Restate word for word the lines of the data below, from the first through the one that has "Typhimurium str. SL1344".

Recorded data:
━━━━━━━━━━━━━━━━━━━━━━━━━━━━━━

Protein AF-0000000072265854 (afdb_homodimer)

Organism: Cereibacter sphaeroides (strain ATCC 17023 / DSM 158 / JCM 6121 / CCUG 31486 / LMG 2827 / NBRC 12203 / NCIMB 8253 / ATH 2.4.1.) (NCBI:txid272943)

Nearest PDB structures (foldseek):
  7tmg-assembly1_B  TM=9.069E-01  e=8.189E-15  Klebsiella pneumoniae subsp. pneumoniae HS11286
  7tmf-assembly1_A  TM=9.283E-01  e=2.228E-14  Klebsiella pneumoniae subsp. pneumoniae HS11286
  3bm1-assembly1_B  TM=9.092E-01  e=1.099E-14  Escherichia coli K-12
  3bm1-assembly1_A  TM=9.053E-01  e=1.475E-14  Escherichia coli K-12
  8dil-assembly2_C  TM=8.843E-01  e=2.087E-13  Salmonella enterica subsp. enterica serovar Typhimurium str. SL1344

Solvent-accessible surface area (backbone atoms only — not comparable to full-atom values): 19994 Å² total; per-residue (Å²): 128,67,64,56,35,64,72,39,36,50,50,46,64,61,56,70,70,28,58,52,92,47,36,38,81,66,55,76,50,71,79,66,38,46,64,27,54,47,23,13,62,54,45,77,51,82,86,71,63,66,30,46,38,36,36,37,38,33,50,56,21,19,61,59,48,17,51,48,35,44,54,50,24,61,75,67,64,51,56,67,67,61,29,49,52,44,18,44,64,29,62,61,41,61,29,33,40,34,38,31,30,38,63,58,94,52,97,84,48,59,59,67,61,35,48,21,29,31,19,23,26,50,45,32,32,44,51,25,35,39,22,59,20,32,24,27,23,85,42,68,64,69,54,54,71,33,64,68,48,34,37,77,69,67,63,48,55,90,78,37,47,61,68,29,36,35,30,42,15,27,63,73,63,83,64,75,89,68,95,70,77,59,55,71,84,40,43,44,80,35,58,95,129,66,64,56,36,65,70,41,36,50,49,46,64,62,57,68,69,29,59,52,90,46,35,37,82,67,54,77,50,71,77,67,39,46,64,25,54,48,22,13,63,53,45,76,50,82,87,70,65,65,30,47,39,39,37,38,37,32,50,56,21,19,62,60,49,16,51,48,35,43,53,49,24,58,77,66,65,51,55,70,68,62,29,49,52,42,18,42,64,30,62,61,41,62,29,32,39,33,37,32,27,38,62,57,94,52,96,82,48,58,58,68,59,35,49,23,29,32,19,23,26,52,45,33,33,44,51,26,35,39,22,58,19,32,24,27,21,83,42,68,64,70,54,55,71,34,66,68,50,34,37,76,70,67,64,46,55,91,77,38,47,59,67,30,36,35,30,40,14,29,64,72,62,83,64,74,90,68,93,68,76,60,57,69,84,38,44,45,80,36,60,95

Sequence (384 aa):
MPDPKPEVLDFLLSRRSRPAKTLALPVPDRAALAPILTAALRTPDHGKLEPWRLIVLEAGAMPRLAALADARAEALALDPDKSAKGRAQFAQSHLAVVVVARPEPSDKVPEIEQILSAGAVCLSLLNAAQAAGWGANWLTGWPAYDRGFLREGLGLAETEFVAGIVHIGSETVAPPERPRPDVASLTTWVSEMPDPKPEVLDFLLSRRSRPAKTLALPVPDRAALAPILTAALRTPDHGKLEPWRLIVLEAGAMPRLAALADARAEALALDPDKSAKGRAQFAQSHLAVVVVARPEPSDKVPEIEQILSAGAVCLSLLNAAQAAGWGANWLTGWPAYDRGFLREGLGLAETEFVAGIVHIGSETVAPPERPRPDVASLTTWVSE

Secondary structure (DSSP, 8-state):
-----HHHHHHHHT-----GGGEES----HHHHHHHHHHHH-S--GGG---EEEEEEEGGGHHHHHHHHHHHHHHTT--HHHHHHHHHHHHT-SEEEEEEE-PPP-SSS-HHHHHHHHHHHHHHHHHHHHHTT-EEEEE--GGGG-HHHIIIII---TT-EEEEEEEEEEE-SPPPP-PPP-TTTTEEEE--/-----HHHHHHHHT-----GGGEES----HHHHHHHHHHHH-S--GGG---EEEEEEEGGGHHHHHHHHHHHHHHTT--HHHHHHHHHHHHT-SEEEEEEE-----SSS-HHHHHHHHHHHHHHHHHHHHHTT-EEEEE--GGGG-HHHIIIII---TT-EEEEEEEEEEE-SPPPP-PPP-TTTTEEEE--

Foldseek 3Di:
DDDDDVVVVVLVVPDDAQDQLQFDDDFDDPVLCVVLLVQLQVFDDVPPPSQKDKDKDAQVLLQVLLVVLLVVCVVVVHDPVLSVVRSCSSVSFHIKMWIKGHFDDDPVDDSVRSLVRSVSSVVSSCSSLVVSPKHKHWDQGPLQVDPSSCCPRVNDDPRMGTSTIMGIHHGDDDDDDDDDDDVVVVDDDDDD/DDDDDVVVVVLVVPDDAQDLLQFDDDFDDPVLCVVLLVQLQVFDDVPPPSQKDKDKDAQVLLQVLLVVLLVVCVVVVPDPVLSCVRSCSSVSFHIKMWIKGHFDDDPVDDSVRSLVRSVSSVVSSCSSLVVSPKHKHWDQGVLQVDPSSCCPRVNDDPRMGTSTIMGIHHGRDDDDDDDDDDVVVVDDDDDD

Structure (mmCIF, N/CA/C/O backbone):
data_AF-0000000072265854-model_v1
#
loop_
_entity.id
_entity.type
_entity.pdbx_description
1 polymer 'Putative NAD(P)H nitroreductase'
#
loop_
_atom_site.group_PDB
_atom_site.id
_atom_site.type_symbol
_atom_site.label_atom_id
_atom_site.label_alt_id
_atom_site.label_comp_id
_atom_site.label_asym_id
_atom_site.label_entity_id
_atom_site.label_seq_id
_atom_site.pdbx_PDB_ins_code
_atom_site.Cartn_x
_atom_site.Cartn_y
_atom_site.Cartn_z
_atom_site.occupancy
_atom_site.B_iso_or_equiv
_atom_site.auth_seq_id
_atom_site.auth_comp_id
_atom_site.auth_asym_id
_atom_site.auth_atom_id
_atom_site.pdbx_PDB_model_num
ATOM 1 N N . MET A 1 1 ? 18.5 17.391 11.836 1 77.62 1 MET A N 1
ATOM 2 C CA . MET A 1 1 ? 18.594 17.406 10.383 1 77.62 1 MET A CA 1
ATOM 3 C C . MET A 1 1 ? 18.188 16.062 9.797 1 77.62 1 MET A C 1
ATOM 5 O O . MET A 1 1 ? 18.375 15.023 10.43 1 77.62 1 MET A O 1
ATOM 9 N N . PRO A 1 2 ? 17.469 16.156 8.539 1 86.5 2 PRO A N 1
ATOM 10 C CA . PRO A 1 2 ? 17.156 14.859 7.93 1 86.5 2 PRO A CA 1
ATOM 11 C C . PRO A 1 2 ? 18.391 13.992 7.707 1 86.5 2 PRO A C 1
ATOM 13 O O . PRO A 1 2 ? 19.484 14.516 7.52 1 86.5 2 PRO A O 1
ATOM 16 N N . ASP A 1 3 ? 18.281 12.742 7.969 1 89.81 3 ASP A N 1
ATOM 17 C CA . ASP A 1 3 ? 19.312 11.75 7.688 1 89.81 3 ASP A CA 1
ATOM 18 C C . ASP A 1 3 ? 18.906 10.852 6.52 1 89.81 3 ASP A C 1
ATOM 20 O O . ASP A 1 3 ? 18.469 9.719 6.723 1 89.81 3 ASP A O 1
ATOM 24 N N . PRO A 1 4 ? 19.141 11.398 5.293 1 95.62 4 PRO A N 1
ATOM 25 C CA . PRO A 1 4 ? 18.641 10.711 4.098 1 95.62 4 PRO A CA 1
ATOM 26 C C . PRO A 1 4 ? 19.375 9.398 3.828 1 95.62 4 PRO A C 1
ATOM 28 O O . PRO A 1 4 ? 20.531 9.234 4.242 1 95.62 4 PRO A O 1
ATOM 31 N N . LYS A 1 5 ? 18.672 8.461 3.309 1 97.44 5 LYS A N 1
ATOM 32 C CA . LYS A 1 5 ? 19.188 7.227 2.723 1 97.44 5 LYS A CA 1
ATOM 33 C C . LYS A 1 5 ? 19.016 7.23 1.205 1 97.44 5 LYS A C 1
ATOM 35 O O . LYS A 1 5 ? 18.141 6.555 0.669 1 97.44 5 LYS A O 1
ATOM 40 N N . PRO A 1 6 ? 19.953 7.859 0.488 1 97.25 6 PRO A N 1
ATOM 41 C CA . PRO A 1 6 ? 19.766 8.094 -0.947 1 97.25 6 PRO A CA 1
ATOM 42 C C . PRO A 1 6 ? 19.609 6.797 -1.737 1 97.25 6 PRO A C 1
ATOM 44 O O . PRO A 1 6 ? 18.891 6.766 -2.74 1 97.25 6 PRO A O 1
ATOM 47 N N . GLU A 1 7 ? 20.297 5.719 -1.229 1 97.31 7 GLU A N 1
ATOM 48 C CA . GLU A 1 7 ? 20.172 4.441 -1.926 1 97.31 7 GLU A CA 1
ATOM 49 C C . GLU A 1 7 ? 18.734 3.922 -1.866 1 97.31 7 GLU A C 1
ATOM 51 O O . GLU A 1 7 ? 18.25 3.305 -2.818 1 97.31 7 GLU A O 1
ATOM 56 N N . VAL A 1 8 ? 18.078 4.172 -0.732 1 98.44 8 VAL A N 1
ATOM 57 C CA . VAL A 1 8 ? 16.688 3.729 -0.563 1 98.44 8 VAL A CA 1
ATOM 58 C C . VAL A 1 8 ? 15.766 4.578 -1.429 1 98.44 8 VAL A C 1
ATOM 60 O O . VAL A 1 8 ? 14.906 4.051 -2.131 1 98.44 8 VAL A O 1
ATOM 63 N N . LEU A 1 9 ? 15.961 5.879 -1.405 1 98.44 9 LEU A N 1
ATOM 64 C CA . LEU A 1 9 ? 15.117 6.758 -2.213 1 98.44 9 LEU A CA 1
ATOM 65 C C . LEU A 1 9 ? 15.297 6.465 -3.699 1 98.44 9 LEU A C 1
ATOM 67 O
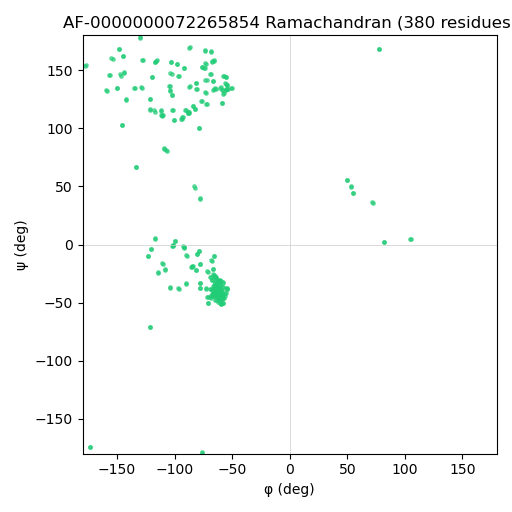 O . LEU A 1 9 ? 14.32 6.441 -4.453 1 98.44 9 LEU A O 1
ATOM 71 N N . ASP A 1 10 ? 16.531 6.191 -4.121 1 98 10 ASP A N 1
ATOM 72 C CA . ASP A 1 10 ? 16.797 5.84 -5.512 1 98 10 ASP A CA 1
ATOM 73 C C . ASP A 1 10 ? 16.078 4.555 -5.906 1 98 10 ASP A C 1
ATOM 75 O O . ASP A 1 10 ? 15.531 4.461 -7.008 1 98 10 ASP A O 1
ATOM 79 N N . PHE A 1 11 ? 16.125 3.631 -5.008 1 98.19 11 PHE A N 1
ATOM 80 C CA . PHE A 1 11 ? 15.414 2.375 -5.223 1 98.19 11 PHE A CA 1
ATOM 81 C C . PHE A 1 11 ? 13.922 2.623 -5.43 1 98.19 11 PHE A C 1
ATOM 83 O O . PHE A 1 11 ? 13.328 2.102 -6.375 1 98.19 11 PHE A O 1
ATOM 90 N N . LEU A 1 12 ? 13.289 3.477 -4.574 1 98.31 12 LEU A N 1
ATOM 91 C CA . LEU A 1 12 ? 11.859 3.764 -4.648 1 98.31 12 LEU A CA 1
ATOM 92 C C . LEU A 1 12 ? 11.523 4.531 -5.922 1 98.31 12 LEU A C 1
ATOM 94 O O . LEU A 1 12 ? 10.461 4.324 -6.516 1 98.31 12 LEU A O 1
ATOM 98 N N . LEU A 1 13 ? 12.43 5.324 -6.41 1 97.62 13 LEU A N 1
ATOM 99 C CA . LEU A 1 13 ? 12.234 6.156 -7.594 1 97.62 13 LEU A CA 1
ATOM 100 C C . LEU A 1 13 ? 12.422 5.336 -8.867 1 97.62 13 LEU A C 1
ATOM 102 O O . LEU A 1 13 ? 12.062 5.789 -9.961 1 97.62 13 LEU A O 1
ATOM 106 N N . SER A 1 14 ? 12.891 4.098 -8.695 1 94.81 14 SER A N 1
ATOM 107 C CA . SER A 1 14 ? 13.156 3.275 -9.875 1 94.81 14 SER A CA 1
ATOM 108 C C . SER A 1 14 ? 12.273 2.033 -9.891 1 94.81 14 SER A C 1
ATOM 110 O O . SER A 1 14 ? 12.445 1.15 -10.734 1 94.81 14 SER A O 1
ATOM 112 N N . ARG A 1 15 ? 11.414 1.959 -9.008 1 91.62 15 ARG A N 1
ATOM 113 C CA . ARG A 1 15 ? 10.555 0.784 -8.891 1 91.62 15 ARG A CA 1
ATOM 114 C C . ARG A 1 15 ? 9.766 0.554 -10.172 1 91.62 15 ARG A C 1
ATOM 116 O O . ARG A 1 15 ? 9.195 1.492 -10.734 1 91.62 15 ARG A O 1
ATOM 123 N N . ARG A 1 16 ? 9.797 -0.679 -10.586 1 93.31 16 ARG A N 1
ATOM 124 C CA . ARG A 1 16 ? 9 -1.15 -11.711 1 93.31 16 ARG A CA 1
ATOM 125 C C . ARG A 1 16 ? 8.586 -2.604 -11.516 1 93.31 16 ARG A C 1
ATOM 127 O O . ARG A 1 16 ? 9.352 -3.41 -10.984 1 93.31 16 ARG A O 1
ATOM 134 N N . SER A 1 17 ? 7.379 -2.848 -12.039 1 95.94 17 SER A N 1
ATOM 135 C CA . SER A 1 17 ? 6.953 -4.242 -12.039 1 95.94 17 SER A CA 1
ATOM 136 C C . SER A 1 17 ? 7.82 -5.086 -12.969 1 95.94 17 SER A C 1
ATOM 138 O O . SER A 1 17 ? 8.18 -4.641 -14.062 1 95.94 17 SER A O 1
ATOM 140 N N . ARG A 1 18 ? 8.227 -6.195 -12.461 1 95.94 18 ARG A N 1
ATOM 141 C CA . ARG A 1 18 ? 8.828 -7.211 -13.32 1 95.94 18 ARG A CA 1
ATOM 142 C C . ARG A 1 18 ? 7.785 -8.219 -13.789 1 95.94 18 ARG A C 1
ATOM 144 O O . ARG A 1 18 ? 7.352 -9.078 -13.016 1 95.94 18 ARG A O 1
ATOM 151 N N . PRO A 1 19 ? 7.422 -8.164 -15.039 1 95.81 19 PRO A N 1
ATOM 152 C CA . PRO A 1 19 ? 6.301 -8.984 -15.5 1 95.81 19 PRO A CA 1
ATOM 153 C C . PRO A 1 19 ? 6.48 -10.469 -15.172 1 95.81 19 PRO A C 1
ATOM 155 O O . PRO A 1 19 ? 7.555 -11.031 -15.406 1 95.81 19 PRO A O 1
ATOM 158 N N . ALA A 1 20 ? 5.414 -11.039 -14.648 1 96.56 20 ALA A N 1
ATOM 159 C CA . ALA A 1 20 ? 5.441 -12.414 -14.156 1 96.56 20 ALA A CA 1
ATOM 160 C C . ALA A 1 20 ? 5.934 -13.367 -15.242 1 96.56 20 ALA A C 1
ATOM 162 O O . ALA A 1 20 ? 6.684 -14.305 -14.953 1 96.56 20 ALA A O 1
ATOM 163 N N . LYS A 1 21 ? 5.547 -13.109 -16.469 1 94.94 21 LYS A N 1
ATOM 164 C CA . LYS A 1 21 ? 5.871 -14.008 -17.578 1 94.94 21 LYS A CA 1
ATOM 165 C C . LYS A 1 21 ? 7.367 -14.008 -17.859 1 94.94 21 LYS A C 1
ATOM 167 O O . LYS A 1 21 ? 7.863 -14.867 -18.594 1 94.94 21 LYS A O 1
ATOM 172 N N . THR A 1 22 ? 8.117 -13.047 -17.328 1 95.94 22 THR A N 1
ATOM 173 C CA . THR A 1 22 ? 9.547 -12.938 -17.562 1 95.94 22 THR A CA 1
ATOM 174 C C . THR A 1 22 ? 10.336 -13.469 -16.375 1 95.94 22 THR A C 1
ATOM 176 O O . THR A 1 22 ? 11.562 -13.414 -16.359 1 95.94 22 THR A O 1
ATOM 179 N N . LEU A 1 23 ? 9.672 -13.93 -15.344 1 97.31 23 LEU A N 1
ATOM 180 C CA . LEU A 1 23 ? 10.344 -14.445 -14.156 1 97.31 23 LEU A CA 1
ATOM 181 C C . LEU A 1 23 ? 10.664 -15.93 -14.312 1 97.31 23 LEU A C 1
ATOM 183 O O . LEU A 1 23 ? 9.859 -16.688 -14.844 1 97.31 23 LEU A O 1
ATOM 187 N N . ALA A 1 24 ? 11.828 -16.266 -13.938 1 97.12 24 ALA A N 1
ATOM 188 C CA . ALA A 1 24 ? 12.32 -17.625 -14.117 1 97.12 24 ALA A CA 1
ATOM 189 C C . ALA A 1 24 ? 12.906 -18.172 -12.82 1 97.12 24 ALA A C 1
ATOM 191 O O . ALA A 1 24 ? 12.844 -17.516 -11.781 1 97.12 24 ALA A O 1
ATOM 192 N N . LEU A 1 25 ? 13.328 -19.422 -12.93 1 97.31 25 LEU A N 1
ATOM 193 C CA . LEU A 1 25 ? 14.086 -20.047 -11.844 1 97.31 25 LEU A CA 1
ATOM 194 C C . LEU A 1 25 ? 15.5 -19.469 -11.773 1 97.31 25 LEU A C 1
ATOM 196 O O . LEU A 1 25 ? 16.031 -19 -12.789 1 97.31 25 LEU A O 1
ATOM 200 N N . PRO A 1 26 ? 16.156 -19.516 -10.609 1 97.81 26 PRO A N 1
ATOM 201 C CA . PRO A 1 26 ? 15.625 -19.969 -9.328 1 97.81 26 PRO A CA 1
ATOM 202 C C . PRO A 1 26 ? 14.664 -18.969 -8.695 1 97.81 26 PRO A C 1
ATOM 204 O O . PRO A 1 26 ? 14.547 -17.828 -9.188 1 97.81 26 PRO A O 1
ATOM 207 N N . VAL A 1 27 ? 13.945 -19.375 -7.703 1 98.5 27 VAL A N 1
ATOM 208 C CA . VAL A 1 27 ? 13.125 -18.547 -6.828 1 98.5 27 VAL A CA 1
ATOM 209 C C . VAL A 1 27 ? 13.672 -18.609 -5.402 1 98.5 27 VAL A C 1
ATOM 211 O O . VAL A 1 27 ? 14.477 -19.484 -5.074 1 98.5 27 VAL A O 1
ATOM 214 N N . PRO A 1 28 ? 13.336 -17.609 -4.637 1 98.56 28 PRO A N 1
ATOM 215 C CA . PRO A 1 28 ? 13.82 -17.719 -3.258 1 98.56 28 PRO A CA 1
ATOM 216 C C . PRO A 1 28 ? 13.289 -18.969 -2.547 1 98.56 28 PRO A C 1
ATOM 218 O O . PRO A 1 28 ? 12.109 -19.312 -2.689 1 98.56 28 PRO A O 1
ATOM 221 N N . ASP A 1 29 ? 14.211 -19.625 -1.853 1 98 29 ASP A N 1
ATOM 222 C CA . ASP A 1 29 ? 13.742 -20.672 -0.954 1 98 29 ASP A CA 1
ATOM 223 C C . ASP A 1 29 ? 13.133 -20.094 0.317 1 98 29 ASP A C 1
ATOM 225 O O . ASP A 1 29 ? 13.039 -18.859 0.454 1 98 29 ASP A O 1
ATOM 229 N N . ARG A 1 30 ? 12.703 -20.953 1.195 1 98.31 30 ARG A N 1
ATOM 230 C CA . ARG A 1 30 ? 11.969 -20.484 2.365 1 98.31 30 ARG A CA 1
ATOM 231 C C . ARG A 1 30 ? 12.836 -19.578 3.23 1 98.31 30 ARG A C 1
ATOM 233 O O . ARG A 1 30 ? 12.359 -18.594 3.785 1 98.31 30 ARG A O 1
ATOM 240 N N . ALA A 1 31 ? 14.062 -19.922 3.396 1 98.12 31 ALA A N 1
ATOM 241 C CA . ALA A 1 31 ? 14.977 -19.094 4.191 1 98.12 31 ALA A CA 1
ATOM 242 C C . ALA A 1 31 ? 15.141 -17.703 3.588 1 98.12 31 ALA A C 1
ATOM 244 O O . ALA A 1 31 ? 15.164 -16.703 4.312 1 98.12 31 ALA A O 1
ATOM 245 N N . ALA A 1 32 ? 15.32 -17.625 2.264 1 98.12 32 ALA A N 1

━━━━━━━━━━━━━━━━━━━━━━━━━━━━━━

Exercise output —
Protein AF-0000000072265854 (afdb_homodimer)

Organism: Cereibacter sphaeroides (strain ATCC 17023 / DSM 158 / JCM 6121 / CCUG 31486 / LMG 2827 / NBRC 12203 / NCIMB 8253 / ATH 2.4.1.) (NCBI:txid272943)

Nearest PDB structures (foldseek):
  7tmg-assembly1_B  TM=9.069E-01  e=8.189E-15  Klebsiella pneumoniae subsp. pneumoniae HS11286
  7tmf-assembly1_A  TM=9.283E-01  e=2.228E-14  Klebsiella pneumoniae subsp. pneumoniae HS11286
  3bm1-assembly1_B  TM=9.092E-01  e=1.099E-14  Escherichia coli K-12
  3bm1-assembly1_A  TM=9.053E-01  e=1.475E-14  Escherichia coli K-12
  8dil-assembly2_C  TM=8.843E-01  e=2.087E-13  Salmonella enterica subsp. enterica serovar Typhimurium str. SL1344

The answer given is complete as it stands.